朱中举站在客栈门口,嘴里哼着歌儿,轻轻扭动身子,模样看着甚是幸福。
“段二公子好。”他笑着给段衍解释:“这是我们县衙为旅游季打造的嘉年华,一会儿他们会走过来,绕城唱一遍。”
“嘉年华?”段衍不明白这是什么意思。
其实朱中举也不太明白。
林宝初做这个计划的时候,因为内容包含打铁花、戏曲、美食街、醒狮迎财、作诗赏景,还有各种福利抽奖。
活动太多,名字不好起,就直接叫嘉年华了。
“他们来了!”朱中举抬高声音,跑下台阶激动等待。
林宝初和扶贫小队也在那嘉年华的队伍里。
他们每个人都穿着‘丰耕印象’的特色服饰,随着歌声节点,拍打双手。
参加嘉年华的人,大多数人都不会跳舞,他们只需随着乐声扭动即可。
怎么高兴怎么来,主打的就是一个随心所欲。
“大家一起来……”
每路过一家小院、一间铺子,看到每一个蠢蠢欲动的人,林宝初等人都会邀请他们加入。
今晚就要全城玩得开心。
朱中举跟林宝初混久了,早已不是当初那个拘束腼腆的人。
他扭动腰身,踢踏着脚步,加入舞动的人群里。
什么时候玩累了就什么时候出来。
“姑娘,给我一杯冰茶。

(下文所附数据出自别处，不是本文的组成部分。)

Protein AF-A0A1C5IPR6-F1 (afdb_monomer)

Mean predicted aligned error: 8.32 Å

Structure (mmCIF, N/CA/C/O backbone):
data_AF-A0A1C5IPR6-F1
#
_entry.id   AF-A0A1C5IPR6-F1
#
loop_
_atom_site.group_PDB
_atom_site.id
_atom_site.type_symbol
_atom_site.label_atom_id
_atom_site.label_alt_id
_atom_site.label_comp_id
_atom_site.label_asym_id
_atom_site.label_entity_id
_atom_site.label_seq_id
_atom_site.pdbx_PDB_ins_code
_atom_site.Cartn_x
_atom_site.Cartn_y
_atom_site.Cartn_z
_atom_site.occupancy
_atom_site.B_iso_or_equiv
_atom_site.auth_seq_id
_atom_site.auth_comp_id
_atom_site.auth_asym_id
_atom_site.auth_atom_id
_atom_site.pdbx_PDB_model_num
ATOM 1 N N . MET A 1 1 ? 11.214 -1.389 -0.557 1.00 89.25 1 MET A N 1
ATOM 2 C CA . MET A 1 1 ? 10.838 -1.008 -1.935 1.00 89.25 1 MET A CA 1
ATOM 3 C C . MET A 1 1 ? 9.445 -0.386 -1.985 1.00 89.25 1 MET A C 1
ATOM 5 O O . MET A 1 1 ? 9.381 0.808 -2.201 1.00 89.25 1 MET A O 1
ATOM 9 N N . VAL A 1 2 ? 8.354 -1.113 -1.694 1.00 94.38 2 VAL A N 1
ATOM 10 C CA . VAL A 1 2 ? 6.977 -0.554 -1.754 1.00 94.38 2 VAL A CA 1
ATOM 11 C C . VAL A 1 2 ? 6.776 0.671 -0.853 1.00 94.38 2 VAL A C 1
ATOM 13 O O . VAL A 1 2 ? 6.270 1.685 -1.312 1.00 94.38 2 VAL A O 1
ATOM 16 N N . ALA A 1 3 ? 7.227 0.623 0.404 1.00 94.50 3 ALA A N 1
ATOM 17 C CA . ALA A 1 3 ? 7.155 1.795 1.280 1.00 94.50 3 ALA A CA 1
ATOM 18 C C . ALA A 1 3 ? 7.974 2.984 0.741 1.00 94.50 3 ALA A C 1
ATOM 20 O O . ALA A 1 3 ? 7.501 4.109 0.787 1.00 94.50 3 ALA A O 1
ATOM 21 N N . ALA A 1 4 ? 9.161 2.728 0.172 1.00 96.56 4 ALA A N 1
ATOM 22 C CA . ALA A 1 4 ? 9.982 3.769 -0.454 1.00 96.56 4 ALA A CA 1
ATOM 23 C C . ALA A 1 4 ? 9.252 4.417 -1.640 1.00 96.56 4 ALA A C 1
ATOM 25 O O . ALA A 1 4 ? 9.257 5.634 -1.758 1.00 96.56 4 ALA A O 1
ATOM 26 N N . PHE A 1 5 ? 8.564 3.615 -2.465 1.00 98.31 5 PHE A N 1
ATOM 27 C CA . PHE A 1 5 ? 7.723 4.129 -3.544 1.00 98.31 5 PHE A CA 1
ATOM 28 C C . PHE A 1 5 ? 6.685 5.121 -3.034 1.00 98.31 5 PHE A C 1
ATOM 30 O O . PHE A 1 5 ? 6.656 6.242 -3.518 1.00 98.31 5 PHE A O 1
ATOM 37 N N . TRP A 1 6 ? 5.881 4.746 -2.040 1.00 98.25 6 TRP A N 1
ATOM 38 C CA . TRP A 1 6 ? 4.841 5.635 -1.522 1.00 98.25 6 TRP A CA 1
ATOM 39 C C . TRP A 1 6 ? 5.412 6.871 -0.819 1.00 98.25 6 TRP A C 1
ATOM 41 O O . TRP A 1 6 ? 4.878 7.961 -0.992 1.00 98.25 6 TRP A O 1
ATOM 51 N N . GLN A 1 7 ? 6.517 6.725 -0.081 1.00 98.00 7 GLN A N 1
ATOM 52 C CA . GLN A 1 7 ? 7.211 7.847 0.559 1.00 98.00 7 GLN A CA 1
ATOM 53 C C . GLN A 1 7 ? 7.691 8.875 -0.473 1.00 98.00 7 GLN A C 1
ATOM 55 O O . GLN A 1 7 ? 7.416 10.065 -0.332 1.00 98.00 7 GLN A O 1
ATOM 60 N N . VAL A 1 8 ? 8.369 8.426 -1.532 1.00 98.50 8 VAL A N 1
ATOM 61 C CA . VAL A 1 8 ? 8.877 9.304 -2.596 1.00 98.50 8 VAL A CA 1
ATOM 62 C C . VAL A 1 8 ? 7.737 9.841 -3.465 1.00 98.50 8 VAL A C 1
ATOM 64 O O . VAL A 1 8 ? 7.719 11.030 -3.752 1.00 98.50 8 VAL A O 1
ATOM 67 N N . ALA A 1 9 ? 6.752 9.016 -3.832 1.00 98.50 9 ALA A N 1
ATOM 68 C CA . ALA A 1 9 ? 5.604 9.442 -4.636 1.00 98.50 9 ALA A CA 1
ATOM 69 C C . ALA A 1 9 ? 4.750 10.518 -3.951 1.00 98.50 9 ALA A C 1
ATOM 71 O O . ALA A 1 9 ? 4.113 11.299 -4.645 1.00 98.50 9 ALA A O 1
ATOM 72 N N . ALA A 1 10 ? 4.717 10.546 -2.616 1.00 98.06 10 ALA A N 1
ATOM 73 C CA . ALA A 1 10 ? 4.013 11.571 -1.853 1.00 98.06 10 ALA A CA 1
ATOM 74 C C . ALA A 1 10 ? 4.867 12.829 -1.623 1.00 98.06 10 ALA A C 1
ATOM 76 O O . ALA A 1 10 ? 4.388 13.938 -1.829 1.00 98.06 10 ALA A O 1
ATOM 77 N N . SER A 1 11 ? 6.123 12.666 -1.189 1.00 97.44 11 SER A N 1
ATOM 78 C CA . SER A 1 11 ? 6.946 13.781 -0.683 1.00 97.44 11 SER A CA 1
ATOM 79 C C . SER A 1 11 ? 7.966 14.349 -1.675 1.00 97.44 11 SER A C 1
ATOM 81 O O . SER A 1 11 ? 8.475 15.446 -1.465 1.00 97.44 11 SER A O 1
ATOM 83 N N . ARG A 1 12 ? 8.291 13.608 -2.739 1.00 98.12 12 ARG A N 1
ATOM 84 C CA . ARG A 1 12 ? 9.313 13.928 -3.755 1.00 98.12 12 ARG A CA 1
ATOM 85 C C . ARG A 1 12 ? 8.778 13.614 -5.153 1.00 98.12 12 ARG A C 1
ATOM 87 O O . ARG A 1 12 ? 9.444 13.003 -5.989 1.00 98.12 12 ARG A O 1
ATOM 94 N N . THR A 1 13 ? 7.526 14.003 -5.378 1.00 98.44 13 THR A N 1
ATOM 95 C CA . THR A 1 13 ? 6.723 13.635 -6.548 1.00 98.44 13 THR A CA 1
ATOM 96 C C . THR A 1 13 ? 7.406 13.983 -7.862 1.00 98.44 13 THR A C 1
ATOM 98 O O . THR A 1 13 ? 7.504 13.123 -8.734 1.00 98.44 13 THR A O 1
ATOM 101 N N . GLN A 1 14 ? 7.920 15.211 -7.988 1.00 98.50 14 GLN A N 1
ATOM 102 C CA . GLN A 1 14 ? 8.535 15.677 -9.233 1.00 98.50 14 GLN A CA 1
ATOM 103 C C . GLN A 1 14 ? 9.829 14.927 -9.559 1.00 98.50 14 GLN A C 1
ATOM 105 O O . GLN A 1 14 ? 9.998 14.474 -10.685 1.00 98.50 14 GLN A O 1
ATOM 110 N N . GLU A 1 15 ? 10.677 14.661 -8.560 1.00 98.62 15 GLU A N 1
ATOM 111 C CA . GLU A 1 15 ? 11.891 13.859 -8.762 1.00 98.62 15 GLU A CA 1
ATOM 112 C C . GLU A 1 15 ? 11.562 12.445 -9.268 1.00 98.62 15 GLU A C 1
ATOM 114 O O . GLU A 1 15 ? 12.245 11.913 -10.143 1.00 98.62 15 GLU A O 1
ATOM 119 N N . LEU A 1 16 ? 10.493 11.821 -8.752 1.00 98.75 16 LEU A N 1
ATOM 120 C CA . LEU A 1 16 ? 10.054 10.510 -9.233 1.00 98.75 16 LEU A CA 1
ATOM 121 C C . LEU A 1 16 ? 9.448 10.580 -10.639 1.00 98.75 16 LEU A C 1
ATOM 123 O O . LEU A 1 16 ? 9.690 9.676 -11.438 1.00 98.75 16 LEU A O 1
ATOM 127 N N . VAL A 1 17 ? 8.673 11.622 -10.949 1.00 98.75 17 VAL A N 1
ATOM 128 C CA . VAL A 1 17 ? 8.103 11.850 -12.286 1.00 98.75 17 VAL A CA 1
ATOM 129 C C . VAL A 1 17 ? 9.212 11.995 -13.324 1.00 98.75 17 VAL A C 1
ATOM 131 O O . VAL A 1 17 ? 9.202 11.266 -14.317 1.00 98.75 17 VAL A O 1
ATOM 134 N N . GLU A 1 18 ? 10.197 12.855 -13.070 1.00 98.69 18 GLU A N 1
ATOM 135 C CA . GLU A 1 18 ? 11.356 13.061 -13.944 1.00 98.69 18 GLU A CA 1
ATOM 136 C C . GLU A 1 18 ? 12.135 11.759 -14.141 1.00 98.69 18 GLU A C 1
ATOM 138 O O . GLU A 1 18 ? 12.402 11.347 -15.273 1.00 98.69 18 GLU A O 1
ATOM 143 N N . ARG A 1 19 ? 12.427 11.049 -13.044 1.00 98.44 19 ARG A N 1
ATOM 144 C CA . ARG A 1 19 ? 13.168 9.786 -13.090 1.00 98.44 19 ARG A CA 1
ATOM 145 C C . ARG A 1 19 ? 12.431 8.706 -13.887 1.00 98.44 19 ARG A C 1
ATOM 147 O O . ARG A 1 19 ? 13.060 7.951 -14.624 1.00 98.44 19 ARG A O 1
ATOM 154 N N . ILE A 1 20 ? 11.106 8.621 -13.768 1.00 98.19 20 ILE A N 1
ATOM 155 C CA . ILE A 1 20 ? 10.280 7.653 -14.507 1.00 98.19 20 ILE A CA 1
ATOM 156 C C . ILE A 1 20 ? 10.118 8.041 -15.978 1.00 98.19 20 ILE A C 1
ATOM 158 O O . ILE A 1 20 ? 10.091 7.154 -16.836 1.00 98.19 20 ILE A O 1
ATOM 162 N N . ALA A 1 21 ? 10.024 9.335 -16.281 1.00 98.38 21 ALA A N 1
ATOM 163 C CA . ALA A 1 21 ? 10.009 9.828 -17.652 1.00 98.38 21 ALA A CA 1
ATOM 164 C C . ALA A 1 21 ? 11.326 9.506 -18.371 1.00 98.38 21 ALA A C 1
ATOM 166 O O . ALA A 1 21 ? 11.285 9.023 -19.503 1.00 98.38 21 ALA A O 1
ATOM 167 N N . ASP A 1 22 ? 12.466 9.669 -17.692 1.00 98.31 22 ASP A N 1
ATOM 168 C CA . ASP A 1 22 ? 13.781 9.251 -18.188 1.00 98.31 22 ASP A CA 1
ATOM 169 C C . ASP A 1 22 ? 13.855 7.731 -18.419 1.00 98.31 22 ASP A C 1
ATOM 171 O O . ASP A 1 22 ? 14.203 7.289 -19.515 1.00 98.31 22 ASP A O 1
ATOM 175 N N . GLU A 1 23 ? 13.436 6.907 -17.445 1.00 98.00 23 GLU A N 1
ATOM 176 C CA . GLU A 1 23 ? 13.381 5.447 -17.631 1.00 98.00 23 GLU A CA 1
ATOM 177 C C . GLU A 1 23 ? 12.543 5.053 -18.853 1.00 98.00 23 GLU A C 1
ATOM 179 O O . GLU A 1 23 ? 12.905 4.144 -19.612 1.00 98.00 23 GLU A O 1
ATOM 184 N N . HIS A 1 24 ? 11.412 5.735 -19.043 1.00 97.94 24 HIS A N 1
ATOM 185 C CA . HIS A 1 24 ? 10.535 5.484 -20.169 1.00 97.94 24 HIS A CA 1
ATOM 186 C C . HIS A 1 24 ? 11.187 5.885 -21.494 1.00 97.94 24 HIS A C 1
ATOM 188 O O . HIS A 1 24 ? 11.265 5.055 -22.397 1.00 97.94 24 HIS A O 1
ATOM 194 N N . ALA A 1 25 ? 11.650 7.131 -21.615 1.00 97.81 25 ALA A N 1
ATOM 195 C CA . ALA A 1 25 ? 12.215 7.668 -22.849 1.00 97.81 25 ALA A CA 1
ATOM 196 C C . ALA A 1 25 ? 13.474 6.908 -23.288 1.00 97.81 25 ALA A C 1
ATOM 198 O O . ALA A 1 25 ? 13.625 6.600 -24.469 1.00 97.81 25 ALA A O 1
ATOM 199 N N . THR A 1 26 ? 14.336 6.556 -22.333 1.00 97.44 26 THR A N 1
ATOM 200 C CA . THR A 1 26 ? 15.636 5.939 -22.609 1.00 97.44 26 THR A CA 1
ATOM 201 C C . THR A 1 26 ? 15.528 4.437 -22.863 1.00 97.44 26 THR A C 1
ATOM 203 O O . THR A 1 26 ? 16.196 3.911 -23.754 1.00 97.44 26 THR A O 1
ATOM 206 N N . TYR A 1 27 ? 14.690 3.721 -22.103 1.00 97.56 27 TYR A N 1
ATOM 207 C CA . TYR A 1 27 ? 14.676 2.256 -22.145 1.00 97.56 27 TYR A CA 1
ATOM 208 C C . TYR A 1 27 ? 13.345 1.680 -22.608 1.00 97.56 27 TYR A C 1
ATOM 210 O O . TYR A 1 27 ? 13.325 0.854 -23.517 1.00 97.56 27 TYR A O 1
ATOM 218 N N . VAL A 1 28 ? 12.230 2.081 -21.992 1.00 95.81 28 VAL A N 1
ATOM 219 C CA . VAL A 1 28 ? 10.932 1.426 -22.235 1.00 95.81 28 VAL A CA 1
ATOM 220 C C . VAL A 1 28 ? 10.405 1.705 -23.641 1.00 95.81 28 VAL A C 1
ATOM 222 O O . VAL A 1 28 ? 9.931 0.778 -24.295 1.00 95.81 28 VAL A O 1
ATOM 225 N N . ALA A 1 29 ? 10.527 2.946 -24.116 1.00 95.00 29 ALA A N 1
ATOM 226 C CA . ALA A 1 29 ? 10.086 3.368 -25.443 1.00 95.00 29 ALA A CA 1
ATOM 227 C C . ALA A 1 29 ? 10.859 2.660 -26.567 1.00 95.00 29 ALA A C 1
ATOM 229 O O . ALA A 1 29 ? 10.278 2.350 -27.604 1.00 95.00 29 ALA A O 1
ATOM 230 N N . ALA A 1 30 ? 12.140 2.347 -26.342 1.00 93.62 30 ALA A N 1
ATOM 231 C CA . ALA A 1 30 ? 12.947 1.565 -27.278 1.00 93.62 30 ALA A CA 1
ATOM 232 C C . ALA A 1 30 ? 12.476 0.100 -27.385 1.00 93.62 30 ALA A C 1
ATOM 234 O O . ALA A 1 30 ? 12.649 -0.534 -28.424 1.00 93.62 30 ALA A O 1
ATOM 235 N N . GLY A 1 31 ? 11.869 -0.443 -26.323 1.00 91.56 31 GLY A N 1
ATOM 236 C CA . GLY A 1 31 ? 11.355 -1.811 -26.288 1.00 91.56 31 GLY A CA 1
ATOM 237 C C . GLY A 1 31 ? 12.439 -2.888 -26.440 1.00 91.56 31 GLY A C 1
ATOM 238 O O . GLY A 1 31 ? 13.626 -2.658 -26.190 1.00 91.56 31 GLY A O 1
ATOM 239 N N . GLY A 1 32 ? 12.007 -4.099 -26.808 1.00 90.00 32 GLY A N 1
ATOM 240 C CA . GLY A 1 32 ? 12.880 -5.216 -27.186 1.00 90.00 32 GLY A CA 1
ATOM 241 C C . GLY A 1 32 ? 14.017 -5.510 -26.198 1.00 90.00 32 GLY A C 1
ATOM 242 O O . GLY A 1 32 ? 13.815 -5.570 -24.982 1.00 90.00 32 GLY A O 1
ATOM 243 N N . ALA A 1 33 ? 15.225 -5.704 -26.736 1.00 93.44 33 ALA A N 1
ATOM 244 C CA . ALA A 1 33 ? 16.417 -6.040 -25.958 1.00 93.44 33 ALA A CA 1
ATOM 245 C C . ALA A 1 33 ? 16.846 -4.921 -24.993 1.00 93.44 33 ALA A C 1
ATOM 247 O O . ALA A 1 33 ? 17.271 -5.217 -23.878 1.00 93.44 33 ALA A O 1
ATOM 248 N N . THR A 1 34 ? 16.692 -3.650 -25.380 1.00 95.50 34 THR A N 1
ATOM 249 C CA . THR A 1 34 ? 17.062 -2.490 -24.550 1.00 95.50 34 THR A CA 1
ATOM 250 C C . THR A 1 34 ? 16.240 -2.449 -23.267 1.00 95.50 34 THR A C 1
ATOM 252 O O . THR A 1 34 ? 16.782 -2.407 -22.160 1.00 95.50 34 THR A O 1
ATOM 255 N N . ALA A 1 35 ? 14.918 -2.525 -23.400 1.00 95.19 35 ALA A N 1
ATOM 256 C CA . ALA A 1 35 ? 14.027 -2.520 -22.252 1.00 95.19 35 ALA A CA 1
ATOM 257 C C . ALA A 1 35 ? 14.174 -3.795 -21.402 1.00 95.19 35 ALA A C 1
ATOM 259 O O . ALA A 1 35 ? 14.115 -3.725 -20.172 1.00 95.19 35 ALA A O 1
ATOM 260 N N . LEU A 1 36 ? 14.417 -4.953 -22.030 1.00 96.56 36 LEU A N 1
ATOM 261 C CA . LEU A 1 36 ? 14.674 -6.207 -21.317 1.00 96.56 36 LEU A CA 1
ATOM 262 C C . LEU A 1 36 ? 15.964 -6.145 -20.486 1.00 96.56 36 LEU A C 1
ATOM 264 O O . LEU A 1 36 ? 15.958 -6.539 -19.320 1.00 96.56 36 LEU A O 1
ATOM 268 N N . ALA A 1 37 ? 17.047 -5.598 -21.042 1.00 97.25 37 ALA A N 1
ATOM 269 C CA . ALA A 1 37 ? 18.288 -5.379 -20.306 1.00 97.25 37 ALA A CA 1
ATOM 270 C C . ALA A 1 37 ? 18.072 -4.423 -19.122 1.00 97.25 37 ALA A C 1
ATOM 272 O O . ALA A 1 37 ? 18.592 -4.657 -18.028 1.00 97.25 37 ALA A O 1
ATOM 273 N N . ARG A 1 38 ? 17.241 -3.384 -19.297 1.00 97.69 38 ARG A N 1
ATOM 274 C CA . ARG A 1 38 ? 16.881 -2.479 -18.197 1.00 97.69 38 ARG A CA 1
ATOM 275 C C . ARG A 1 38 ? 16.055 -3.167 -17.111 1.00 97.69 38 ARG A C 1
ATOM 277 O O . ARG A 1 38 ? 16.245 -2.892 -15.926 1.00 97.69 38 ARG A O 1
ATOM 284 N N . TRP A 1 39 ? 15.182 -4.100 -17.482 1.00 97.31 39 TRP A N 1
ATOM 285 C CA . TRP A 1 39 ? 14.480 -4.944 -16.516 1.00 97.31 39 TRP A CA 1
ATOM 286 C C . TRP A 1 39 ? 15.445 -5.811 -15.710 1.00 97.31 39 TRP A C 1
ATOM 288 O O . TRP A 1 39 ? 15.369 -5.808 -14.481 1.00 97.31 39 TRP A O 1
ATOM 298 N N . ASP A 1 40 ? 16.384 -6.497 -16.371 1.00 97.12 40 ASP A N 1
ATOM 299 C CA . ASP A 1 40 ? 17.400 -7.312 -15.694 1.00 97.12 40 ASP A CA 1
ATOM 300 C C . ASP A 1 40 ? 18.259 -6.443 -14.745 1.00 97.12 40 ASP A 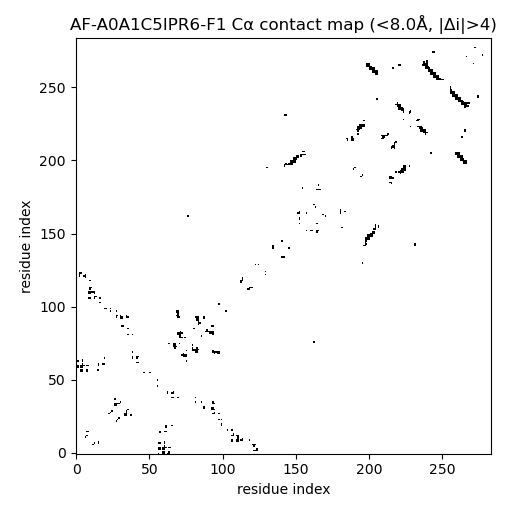C 1
ATOM 302 O O . ASP A 1 40 ? 18.482 -6.831 -13.592 1.00 97.12 40 ASP A O 1
ATOM 306 N N . TYR A 1 41 ? 18.634 -5.225 -15.164 1.00 97.75 41 TYR A N 1
ATOM 307 C CA . TYR A 1 41 ? 19.297 -4.231 -14.307 1.00 97.75 41 TYR A CA 1
ATOM 308 C C . TYR A 1 41 ? 18.486 -3.944 -13.041 1.00 97.75 41 TYR A C 1
ATOM 310 O O . TYR A 1 41 ? 18.982 -4.136 -11.931 1.00 97.75 41 TYR A O 1
ATOM 318 N N . TRP A 1 42 ? 17.219 -3.542 -13.176 1.00 97.19 42 TRP A N 1
ATOM 319 C CA . TRP A 1 42 ? 16.392 -3.198 -12.020 1.00 97.19 42 TRP A CA 1
ATOM 320 C C . TRP A 1 42 ? 16.136 -4.389 -11.110 1.00 97.19 42 TRP A C 1
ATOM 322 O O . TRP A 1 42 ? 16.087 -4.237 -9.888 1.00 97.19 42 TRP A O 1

”
池朔早就加入进来,从城门口一直跟着又唱又跳,饿了就掏钱买吃的,渴了就买喝的。
此刻他已经是左手串串右手茶,玩得高兴了,还转起圈来。
这首曲子选得真好,充满希望又朗朗上口。
池朔跟两次下来,就已经了熟于心了。
他不知疲倦,白天在地里摘了一整天菜,晚上还能玩这么久,看来是放飞自我了。
林宝初唱累了,在自家茶饮店停下来,要了杯菊花茶润润嗓子。
谢执见她停下来了,他终于找到机会,“林姑娘,在下又一次大开眼界了。”
“谢小世子过奖了,只是随便玩玩罢了。”
“全城歌舞,岂是随便玩玩。”
林宝初身体的律动从未停下,脑袋轻轻摇晃。
她拍了拍谢执的胳膊,笑颜如花,“谢小世子,玩得尽兴啊,我跳舞去了。”
说罢,她放下茶杯,重新回到队伍里。
和沈筝、福珠两人手拉着手,欢快起舞。
三年之前,丰耕县连年旱灾,民不聊生,水深火热。
后来的三年里,大家又一直在为百姓、为丰耕县寻找出路,努力发展。
日子过得算是脚踏实地,一步一个脚印。
但总归是平淡了些。
林宝初策划这一场嘉年华,就是为了给百姓们平淡的生活里,掀起一道不一样的,巨大的浪潮。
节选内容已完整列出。